There’s an interesting, albeit badly in need of editing, paper by Alessandro Fontana titled The persistent negative CDS-bond basis during the 2007/08 financial crisis:

I study the behavior of the CDS-bond basis – the difference between the CDS and the bond spread – for a sample of investment-graded US firms. I document that, since the onset of the 2007/08 financial crisis it has become persistently negative, and I investigate the role played by the cost of trading the basis and its underlying risks. To exploit the negative basis an arbitrageur must finance the purchase of the underlying bond and buy protection. The idea is that, during the crisis, because of the funding liquidity shortage and the increased risk in the financial sector, which exposes protection buyers to counter-party risk, the negative basis trade is risky. In fact, I find that basis dynamics is driven by economic variables that are proxies for funding liquidity (cost of capital and hair cuts), credit markets liquidity and risk in the inter-bank lending market such as the Libor-OIS spread, the VIX , bid-asks spreads and the OIS-T-Bill spread. Results support the evidence that during stress times asset prices depart form frictionless ideals due to funding liquidity risk faced by financial intermediaries and investors; hence, deviations from parity do not imply presence of arbitrage opportunities.

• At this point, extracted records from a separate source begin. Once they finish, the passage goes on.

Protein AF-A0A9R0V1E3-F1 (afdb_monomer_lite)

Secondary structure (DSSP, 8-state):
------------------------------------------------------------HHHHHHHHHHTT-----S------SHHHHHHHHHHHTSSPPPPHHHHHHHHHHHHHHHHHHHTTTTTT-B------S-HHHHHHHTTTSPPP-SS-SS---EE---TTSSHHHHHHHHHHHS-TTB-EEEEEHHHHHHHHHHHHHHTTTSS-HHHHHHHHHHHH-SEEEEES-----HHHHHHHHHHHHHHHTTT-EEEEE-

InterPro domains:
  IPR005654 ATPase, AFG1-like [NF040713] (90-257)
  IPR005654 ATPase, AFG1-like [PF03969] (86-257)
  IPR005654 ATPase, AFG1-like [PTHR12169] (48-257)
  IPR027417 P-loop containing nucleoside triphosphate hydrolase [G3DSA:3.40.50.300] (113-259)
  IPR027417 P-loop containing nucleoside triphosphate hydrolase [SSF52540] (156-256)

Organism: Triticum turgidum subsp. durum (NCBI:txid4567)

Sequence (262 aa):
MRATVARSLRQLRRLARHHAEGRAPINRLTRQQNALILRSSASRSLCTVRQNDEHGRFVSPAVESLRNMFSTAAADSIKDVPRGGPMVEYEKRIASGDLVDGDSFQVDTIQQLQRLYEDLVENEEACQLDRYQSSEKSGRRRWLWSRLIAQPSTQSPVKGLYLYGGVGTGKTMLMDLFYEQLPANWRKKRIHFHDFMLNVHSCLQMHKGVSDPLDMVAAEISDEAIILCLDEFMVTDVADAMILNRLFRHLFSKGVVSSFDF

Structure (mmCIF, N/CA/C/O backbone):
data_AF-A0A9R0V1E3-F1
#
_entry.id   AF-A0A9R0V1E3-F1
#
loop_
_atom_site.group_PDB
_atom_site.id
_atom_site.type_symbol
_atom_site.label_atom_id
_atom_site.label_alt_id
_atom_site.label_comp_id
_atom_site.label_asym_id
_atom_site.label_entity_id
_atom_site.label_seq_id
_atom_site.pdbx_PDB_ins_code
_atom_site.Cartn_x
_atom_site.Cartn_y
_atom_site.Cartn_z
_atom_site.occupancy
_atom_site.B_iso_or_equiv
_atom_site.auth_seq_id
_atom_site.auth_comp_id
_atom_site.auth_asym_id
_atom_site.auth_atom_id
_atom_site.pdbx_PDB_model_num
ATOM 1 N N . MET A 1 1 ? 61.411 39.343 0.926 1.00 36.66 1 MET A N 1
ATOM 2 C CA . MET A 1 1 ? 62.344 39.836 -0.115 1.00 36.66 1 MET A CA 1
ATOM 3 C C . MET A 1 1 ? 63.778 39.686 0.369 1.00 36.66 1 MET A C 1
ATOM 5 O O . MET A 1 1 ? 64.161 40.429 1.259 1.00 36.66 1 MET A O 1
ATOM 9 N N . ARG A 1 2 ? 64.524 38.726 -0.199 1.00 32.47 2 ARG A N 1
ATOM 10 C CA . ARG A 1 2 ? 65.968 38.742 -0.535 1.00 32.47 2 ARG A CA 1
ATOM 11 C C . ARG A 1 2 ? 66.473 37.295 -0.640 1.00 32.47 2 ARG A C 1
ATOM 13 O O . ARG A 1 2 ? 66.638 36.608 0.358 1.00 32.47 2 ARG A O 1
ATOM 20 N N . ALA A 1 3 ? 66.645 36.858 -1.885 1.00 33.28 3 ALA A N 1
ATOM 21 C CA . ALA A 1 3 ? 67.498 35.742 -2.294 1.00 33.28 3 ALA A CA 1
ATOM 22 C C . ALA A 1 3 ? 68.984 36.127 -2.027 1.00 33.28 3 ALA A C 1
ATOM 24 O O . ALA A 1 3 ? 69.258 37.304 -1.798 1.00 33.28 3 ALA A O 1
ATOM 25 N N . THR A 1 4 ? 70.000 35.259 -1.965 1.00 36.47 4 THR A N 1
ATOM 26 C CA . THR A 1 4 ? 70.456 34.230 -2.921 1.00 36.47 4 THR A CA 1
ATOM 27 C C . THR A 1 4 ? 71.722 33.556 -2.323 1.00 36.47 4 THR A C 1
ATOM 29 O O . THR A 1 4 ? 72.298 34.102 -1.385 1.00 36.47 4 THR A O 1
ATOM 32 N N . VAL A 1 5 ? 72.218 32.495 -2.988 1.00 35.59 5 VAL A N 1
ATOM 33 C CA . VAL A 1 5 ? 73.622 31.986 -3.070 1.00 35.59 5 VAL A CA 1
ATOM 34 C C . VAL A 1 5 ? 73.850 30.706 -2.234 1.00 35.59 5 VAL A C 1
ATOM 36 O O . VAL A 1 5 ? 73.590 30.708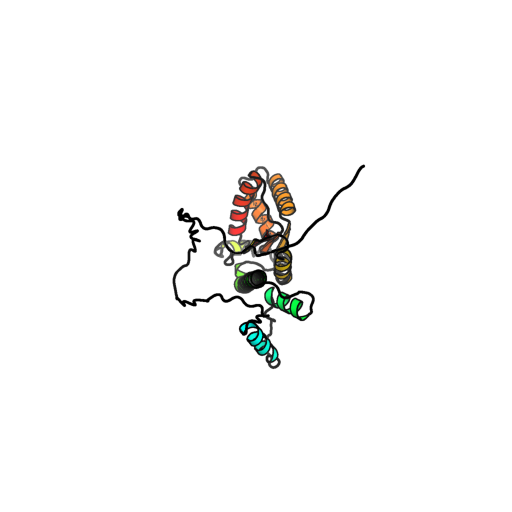 -1.045 1.00 35.59 5 VAL A O 1
ATOM 39 N N . ALA A 1 6 ? 74.323 29.558 -2.741 1.00 33.50 6 ALA A N 1
ATOM 40 C CA . ALA A 1 6 ? 74.806 29.150 -4.063 1.00 33.50 6 ALA A CA 1
ATOM 41 C C . ALA A 1 6 ? 74.679 27.625 -4.266 1.00 33.50 6 ALA A C 1
ATOM 43 O O . ALA A 1 6 ? 74.686 26.831 -3.331 1.00 33.50 6 ALA A O 1
ATOM 44 N N . ARG A 1 7 ? 74.621 27.260 -5.550 1.00 29.59 7 ARG A N 1
ATOM 45 C CA . ARG A 1 7 ? 74.757 25.922 -6.141 1.00 29.59 7 ARG A CA 1
ATOM 46 C C . ARG A 1 7 ? 76.120 25.286 -5.851 1.00 29.59 7 ARG A C 1
ATOM 48 O O . ARG A 1 7 ? 77.096 26.029 -5.774 1.00 29.59 7 ARG A O 1
ATOM 55 N N . SER A 1 8 ? 76.161 23.944 -5.934 1.00 32.56 8 SER A N 1
ATOM 56 C CA . SER A 1 8 ? 77.212 23.074 -6.534 1.00 32.56 8 SER A CA 1
ATOM 57 C C . SER A 1 8 ? 77.487 21.853 -5.638 1.00 32.56 8 SER A C 1
ATOM 59 O O . SER A 1 8 ? 77.700 22.046 -4.457 1.00 32.56 8 SER A O 1
ATOM 61 N N . LEU A 1 9 ? 77.539 20.578 -6.037 1.00 32.59 9 LEU A N 1
ATOM 62 C CA . LEU A 1 9 ? 77.550 19.861 -7.312 1.00 32.59 9 LEU A CA 1
ATOM 63 C C . LEU A 1 9 ? 77.226 18.378 -7.015 1.00 32.59 9 LEU A C 1
ATOM 65 O O . LEU A 1 9 ? 77.698 17.838 -6.025 1.00 32.59 9 LEU A O 1
ATOM 69 N N . ARG A 1 10 ? 76.487 17.748 -7.937 1.00 31.02 10 ARG A N 1
ATOM 70 C CA . ARG A 1 10 ? 76.666 16.373 -8.456 1.00 31.02 10 ARG A CA 1
ATOM 71 C C . ARG A 1 10 ? 76.918 15.255 -7.430 1.00 31.02 10 ARG A C 1
ATOM 73 O O . ARG A 1 10 ? 77.998 15.099 -6.888 1.00 31.02 10 ARG A O 1
ATOM 80 N N . GLN A 1 11 ? 75.897 14.423 -7.220 1.00 30.66 11 GLN A N 1
ATOM 81 C CA . GLN A 1 11 ? 75.849 13.068 -7.797 1.00 30.66 11 GLN A CA 1
ATOM 82 C C . GLN A 1 11 ? 77.046 12.198 -7.398 1.00 30.66 11 GLN A C 1
ATOM 84 O O . GLN A 1 11 ? 78.113 12.329 -7.980 1.00 30.66 11 GLN A O 1
ATOM 89 N N . LEU A 1 12 ? 76.802 11.185 -6.563 1.00 31.64 12 LEU A N 1
ATOM 90 C CA . LEU A 1 12 ? 76.981 9.796 -6.991 1.00 31.64 12 LEU A CA 1
ATOM 91 C C . LEU A 1 12 ? 76.456 8.814 -5.937 1.00 31.64 12 LEU A C 1
ATOM 93 O O . LEU A 1 12 ? 76.912 8.769 -4.805 1.00 31.64 12 LEU A O 1
ATOM 97 N N . ARG A 1 13 ? 75.576 7.947 -6.444 1.00 31.42 13 ARG A N 1
ATOM 98 C CA . ARG A 1 13 ? 75.315 6.566 -6.019 1.00 31.42 13 ARG A CA 1
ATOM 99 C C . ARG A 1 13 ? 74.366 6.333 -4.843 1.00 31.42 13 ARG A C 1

The Basel Committee continued its attempts to deflect public attention from its incompetence with the release of Pillar 3 disclosure requirements for remuneration. The financial crisis had a lot more to do with tranche retention and the lack of minimum turnover standards for securities designated Available For Sale than any compensation packages.

Econbrowser‘s James Hamilton discusses the 2010 changes in the yield curve in his post Changes in the Yield Curve:

One goal of the Fed’s second round of quantitative easing begun at the start of November was to flatten the yield curve. That obviously didn’t happen, and I discussed some of the reasons why a few weeks ago. A second goal was to increase inflationary expectations, which was achieved.

Even so, all we’ve done is moved back to about where we were a year ago. And a year ago, if you recall, things really weren’t that great.

But at least now we’re moving in the right direction.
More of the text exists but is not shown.